__What you should do__: Restate word for word the lines of the records below, starting at the line that contains "ATOM 35 C CA" and ending at the line that contains "ATOM 38 O O", with both of those lines included and nothing else.

__Records supplied__:

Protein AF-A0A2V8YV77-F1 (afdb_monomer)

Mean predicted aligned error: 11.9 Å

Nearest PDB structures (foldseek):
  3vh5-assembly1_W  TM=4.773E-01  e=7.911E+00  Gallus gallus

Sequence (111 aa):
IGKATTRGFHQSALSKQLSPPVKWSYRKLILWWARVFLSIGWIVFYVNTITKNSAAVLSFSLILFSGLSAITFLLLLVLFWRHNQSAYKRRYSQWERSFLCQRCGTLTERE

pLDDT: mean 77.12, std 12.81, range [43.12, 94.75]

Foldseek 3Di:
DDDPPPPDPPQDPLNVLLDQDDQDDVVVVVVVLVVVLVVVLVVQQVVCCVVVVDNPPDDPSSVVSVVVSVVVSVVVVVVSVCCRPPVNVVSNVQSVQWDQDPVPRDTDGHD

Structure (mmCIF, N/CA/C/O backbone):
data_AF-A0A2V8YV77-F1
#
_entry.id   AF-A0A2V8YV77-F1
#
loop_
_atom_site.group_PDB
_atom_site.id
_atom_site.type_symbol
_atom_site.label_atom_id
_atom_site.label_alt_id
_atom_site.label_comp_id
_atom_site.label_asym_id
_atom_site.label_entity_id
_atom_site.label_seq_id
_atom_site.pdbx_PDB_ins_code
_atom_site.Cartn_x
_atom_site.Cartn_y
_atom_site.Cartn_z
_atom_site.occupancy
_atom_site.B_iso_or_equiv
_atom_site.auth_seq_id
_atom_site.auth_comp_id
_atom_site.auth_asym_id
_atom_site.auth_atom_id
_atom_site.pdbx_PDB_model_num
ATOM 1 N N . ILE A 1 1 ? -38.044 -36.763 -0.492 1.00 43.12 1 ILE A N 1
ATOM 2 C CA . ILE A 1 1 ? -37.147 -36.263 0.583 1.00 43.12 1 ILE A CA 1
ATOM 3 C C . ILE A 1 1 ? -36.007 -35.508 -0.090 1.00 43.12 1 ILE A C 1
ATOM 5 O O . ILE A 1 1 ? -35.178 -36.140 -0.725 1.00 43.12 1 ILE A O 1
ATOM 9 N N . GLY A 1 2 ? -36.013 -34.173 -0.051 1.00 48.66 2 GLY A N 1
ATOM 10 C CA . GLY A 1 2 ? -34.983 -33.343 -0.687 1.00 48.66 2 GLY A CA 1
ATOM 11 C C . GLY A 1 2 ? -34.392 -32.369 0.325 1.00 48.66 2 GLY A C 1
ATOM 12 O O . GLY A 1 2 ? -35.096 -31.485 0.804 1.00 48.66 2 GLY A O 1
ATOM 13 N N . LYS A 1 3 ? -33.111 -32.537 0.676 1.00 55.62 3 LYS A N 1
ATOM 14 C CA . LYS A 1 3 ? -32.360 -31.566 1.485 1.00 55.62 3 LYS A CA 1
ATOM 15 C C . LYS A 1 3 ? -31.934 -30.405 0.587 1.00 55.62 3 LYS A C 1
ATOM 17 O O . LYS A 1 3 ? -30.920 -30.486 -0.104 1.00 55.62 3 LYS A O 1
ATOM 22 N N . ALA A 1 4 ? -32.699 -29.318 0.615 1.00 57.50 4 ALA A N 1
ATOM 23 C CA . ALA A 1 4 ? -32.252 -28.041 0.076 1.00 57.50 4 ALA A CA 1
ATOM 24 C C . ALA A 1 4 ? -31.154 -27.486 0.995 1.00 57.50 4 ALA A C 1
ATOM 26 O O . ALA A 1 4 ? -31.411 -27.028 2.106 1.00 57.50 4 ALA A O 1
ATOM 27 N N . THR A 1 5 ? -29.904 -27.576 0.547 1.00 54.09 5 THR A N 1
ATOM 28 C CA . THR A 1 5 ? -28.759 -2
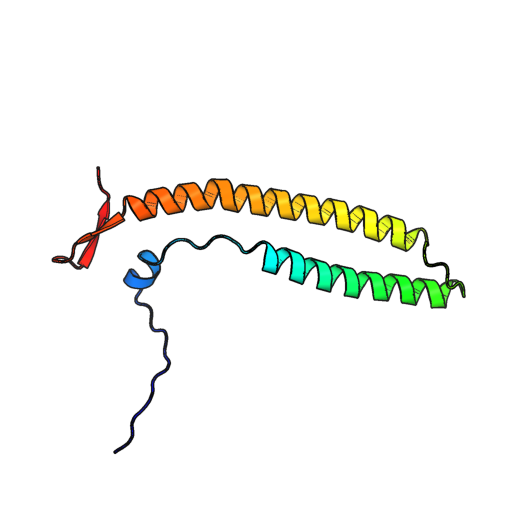7.006 1.263 1.00 54.09 5 THR A CA 1
ATOM 29 C C . THR A 1 5 ? -28.656 -25.538 0.867 1.00 54.09 5 THR A C 1
ATOM 31 O O . THR A 1 5 ? -27.980 -25.191 -0.100 1.00 54.09 5 THR A O 1
ATOM 34 N N . THR A 1 6 ? -29.367 -24.654 1.565 1.00 57.44 6 THR A N 1
ATOM 35 C CA . THR A 1 6 ? -29.285 -23.213 1.306 1.00 57.44 6 THR A CA 1
ATOM 36 C C . THR A 1 6 ? -27.972 -22.674 1.874 1.00 57.44 6 THR A C 1
ATOM 38 O O . THR A 1 6 ? -27.891 -22.291 3.039 1.00 57.44 6 THR A O 1
ATOM 41 N N . ARG A 1 7 ? -26.916 -22.620 1.052 1.00 52.34 7 ARG A N 1
ATOM 42 C CA . ARG A 1 7 ? -25.701 -21.826 1.325 1.00 52.34 7 ARG A CA 1
ATOM 43 C C . ARG A 1 7 ? -25.980 -20.329 1.110 1.00 52.34 7 ARG A C 1
ATOM 45 O O . ARG A 1 7 ? -25.328 -19.676 0.304 1.00 52.34 7 ARG A O 1
ATOM 52 N N . GLY A 1 8 ? -26.987 -19.797 1.797 1.00 50.25 8 GLY A N 1
ATOM 53 C CA . GLY A 1 8 ? -27.307 -18.373 1.808 1.00 50.25 8 GLY A CA 1
ATOM 54 C C . GLY A 1 8 ? -26.741 -17.734 3.067 1.00 50.25 8 GLY A C 1
ATOM 55 O O . GLY A 1 8 ? -27.206 -18.026 4.164 1.00 50.25 8 GLY A O 1
ATOM 56 N N . PHE A 1 9 ? -25.747 -16.859 2.930 1.00 57.03 9 PHE A N 1
ATOM 57 C CA . PHE A 1 9 ? -25.252 -16.035 4.036 1.00 57.03 9 PHE A CA 1
ATOM 58 C C . PHE A 1 9 ? -26.250 -14.886 4.281 1.00 57.03 9 PHE A C 1
ATOM 60 O O . PHE A 1 9 ? -25.985 -13.727 3.970 1.00 57.03 9 PHE A O 1
ATOM 67 N N . HIS A 1 10 ? -27.447 -15.206 4.780 1.00 50.66 10 HIS A N 1
ATOM 68 C CA . HIS A 1 10 ? -28.415 -14.199 5.217 1.00 50.66 10 HIS A CA 1
ATOM 69 C C . HIS A 1 10 ? -27.989 -13.664 6.584 1.00 50.66 10 HIS A C 1
ATOM 71 O O . HIS A 1 10 ? -28.433 -14.125 7.632 1.00 50.66 10 HIS A O 1
ATOM 77 N N . GLN A 1 11 ? -27.086 -12.688 6.569 1.00 55.09 11 GLN A N 1
ATOM 78 C CA . GLN A 1 11 ? -26.784 -11.892 7.748 1.00 55.09 11 GLN A CA 1
ATOM 79 C C . GLN A 1 11 ? -27.907 -10.874 7.950 1.00 55.09 11 GLN A C 1
ATOM 81 O O . GLN A 1 11 ? -28.072 -9.947 7.156 1.00 55.09 11 GLN A O 1
ATOM 86 N N . SER A 1 12 ? -28.687 -11.042 9.019 1.00 68.44 12 SE
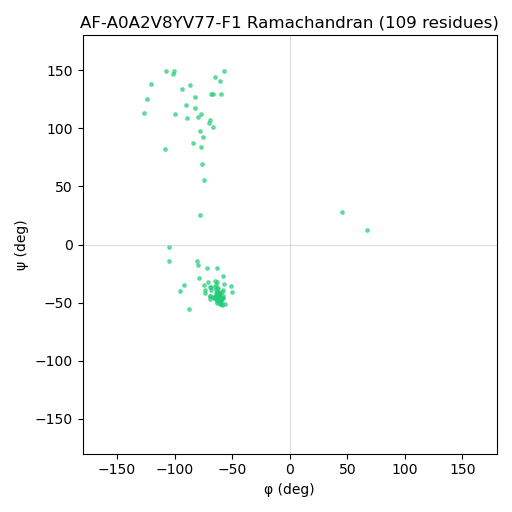R A N 1
ATOM 87 C CA . SER A 1 12 ? -29.614 -10.012 9.489 1.00 68.44 12 SER A CA 1
ATOM 88 C C . SER A 1 12 ? -28.843 -8.715 9.767 1.00 68.44 12 SER A C 1
ATOM 90 O O . SER A 1 12 ? -27.665 -8.765 10.136 1.00 68.44 12 SER A O 1
ATOM 92 N N . ALA A 1 13 ? -29.477 -7.548 9.597 1.00 64.62 13 ALA A N 1
ATOM 93 C CA . ALA A 1 13 ? -28.833 -6.245 9.820 1.00 64.62 13 ALA A CA 1
ATOM 94 C C . ALA A 1 13 ? -28.131 -6.166 11.194 1.00 64.62 13 ALA A C 1
ATOM 96 O O . ALA A 1 13 ? -27.019 -5.650 11.294 1.00 64.62 13 ALA A O 1
ATOM 97 N N . LEU A 1 14 ? -28.725 -6.812 12.203 1.00 60.31 14 LEU A N 1
ATOM 98 C CA . LEU A 1 14 ? -28.169 -7.022 13.542 1.00 60.31 14 LEU A CA 1
ATOM 99 C C . LEU A 1 14 ? -26.838 -7.797 13.533 1.00 60.31 14 LEU A C 1
ATOM 101 O O . LEU A 1 14 ? -25.853 -7.341 14.107 1.00 60.31 14 LEU A O 1
ATOM 105 N N . SER A 1 15 ? -26.756 -8.927 12.824 1.00 60.78 15 SER A N 1
ATOM 106 C CA . SER A 1 15 ? -25.512 -9.711 12.712 1.00 60.78 15 SER A CA 1
ATOM 107 C C . SER A 1 15 ? -24.384 -8.969 11.980 1.00 60.78 15 SER A C 1
ATOM 109 O O . SER A 1 15 ? -23.207 -9.129 12.311 1.00 60.78 15 SER A O 1
ATOM 111 N N . LYS A 1 16 ? -24.730 -8.107 11.014 1.00 63.66 16 LYS A N 1
ATOM 112 C CA . LYS A 1 16 ? -23.762 -7.277 10.284 1.00 63.66 16 LYS A CA 1
ATOM 113 C C . LYS A 1 16 ? -23.181 -6.174 11.171 1.00 63.66 16 LYS A C 1
ATOM 115 O O . LYS A 1 16 ? -22.019 -5.819 11.011 1.00 63.66 16 LYS A O 1
ATOM 120 N N . GLN A 1 17 ? -23.974 -5.673 12.117 1.00 64.75 17 GLN A N 1
ATOM 121 C CA . GLN A 1 17 ? -23.571 -4.653 13.085 1.00 64.75 17 GLN A CA 1
ATOM 122 C C . GLN A 1 17 ? -22.730 -5.236 14.237 1.00 64.75 17 GLN A C 1
ATOM 124 O O . GLN A 1 17 ? -21.846 -4.562 14.753 1.00 64.75 17 GLN A O 1
ATOM 129 N N . LEU A 1 18 ? -22.950 -6.510 14.579 1.00 63.41 18 LEU A N 1
ATOM 130 C CA . LEU A 1 18 ? -22.158 -7.266 15.561 1.00 63.41 18 LEU A CA 1
ATOM 131 C C . LEU A 1 18 ? -20.829 -7.790 15.013 1.00 63.41 18 LEU A C 1
ATOM 133 O O . LEU A 1 18 ? -19.953 -8.173 15.786 1.00 63.41 18 LEU A O 1
ATOM 137 N N . SER A 1 19 ? -20.677 -7.843 13.690 1.00 68.62 19 SER A N 1
ATOM 138 C CA . SER A 1 19 ? -19.445 -8.316 13.066 1.00 68.62 19 SER A CA 1
ATOM 139 C C . SER A 1 19 ? -18.312 -7.317 13.335 1.00 68.62 19 SER A C 1
ATOM 141 O O . SER A 1 19 ? -18.490 -6.123 13.077 1.00 68.62 19 SER A O 1
ATOM 143 N N . PRO A 1 20 ? -17.142 -7.767 13.828 1.00 71.44 20 PRO A N 1
ATOM 144 C CA . PRO A 1 20 ? -16.053 -6.859 14.154 1.00 71.44 20 PRO A CA 1
ATOM 145 C C . PRO A 1 20 ? -15.600 -6.103 12.896 1.00 71.44 20 PRO A C 1
ATOM 147 O O . PRO A 1 20 ? -15.538 -6.690 11.806 1.00 71.44 20 PRO A O 1
ATOM 150 N N . PRO A 1 21 ? -15.267 -4.803 13.007 1.00 77.50 21 PRO A N 1
ATOM 151 C CA . PRO A 1 21 ? -14.767 -4.043 11.872 1.00 77.50 21 PRO A CA 1
ATOM 152 C C . PRO A 1 21 ? -13.486 -4.700 11.355 1.00 77.50 21 PRO A C 1
ATOM 154 O O . PRO A 1 21 ? -12.568 -4.979 12.118 1.00 77.50 21 PRO A O 1
ATOM 157 N N . VAL A 1 22 ? -13.409 -4.961 10.053 1.00 77.62 22 VAL A N 1
ATOM 158 C CA . VAL A 1 22 ? -12.263 -5.662 9.459 1.00 77.62 22 VAL A CA 1
ATOM 159 C C . VAL A 1 22 ? -11.233 -4.649 8.962 1.00 77.62 22 VAL A C 1
ATOM 161 O O . VAL A 1 22 ? -11.574 -3.678 8.280 1.00 77.62 22 VAL A O 1
ATOM 164 N N . LYS A 1 23 ? -9.954 -4.882 9.277 1.00 78.69 23 LYS A N 1
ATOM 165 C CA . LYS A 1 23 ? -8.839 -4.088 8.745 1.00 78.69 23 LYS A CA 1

__Written reply__:
ATOM 35 C CA . THR A 1 6 ? -29.285 -23.213 1.306 1.00 57.44 6 THR A CA 1
ATOM 36 C C . THR A 1 6 ? -27.972 -22.674 1.874 1.00 57.44 6 THR A C 1
ATOM 38 O O . THR A 1 6 ? -27.891 -22.291 3.039 1.00 57.44 6 THR A O 1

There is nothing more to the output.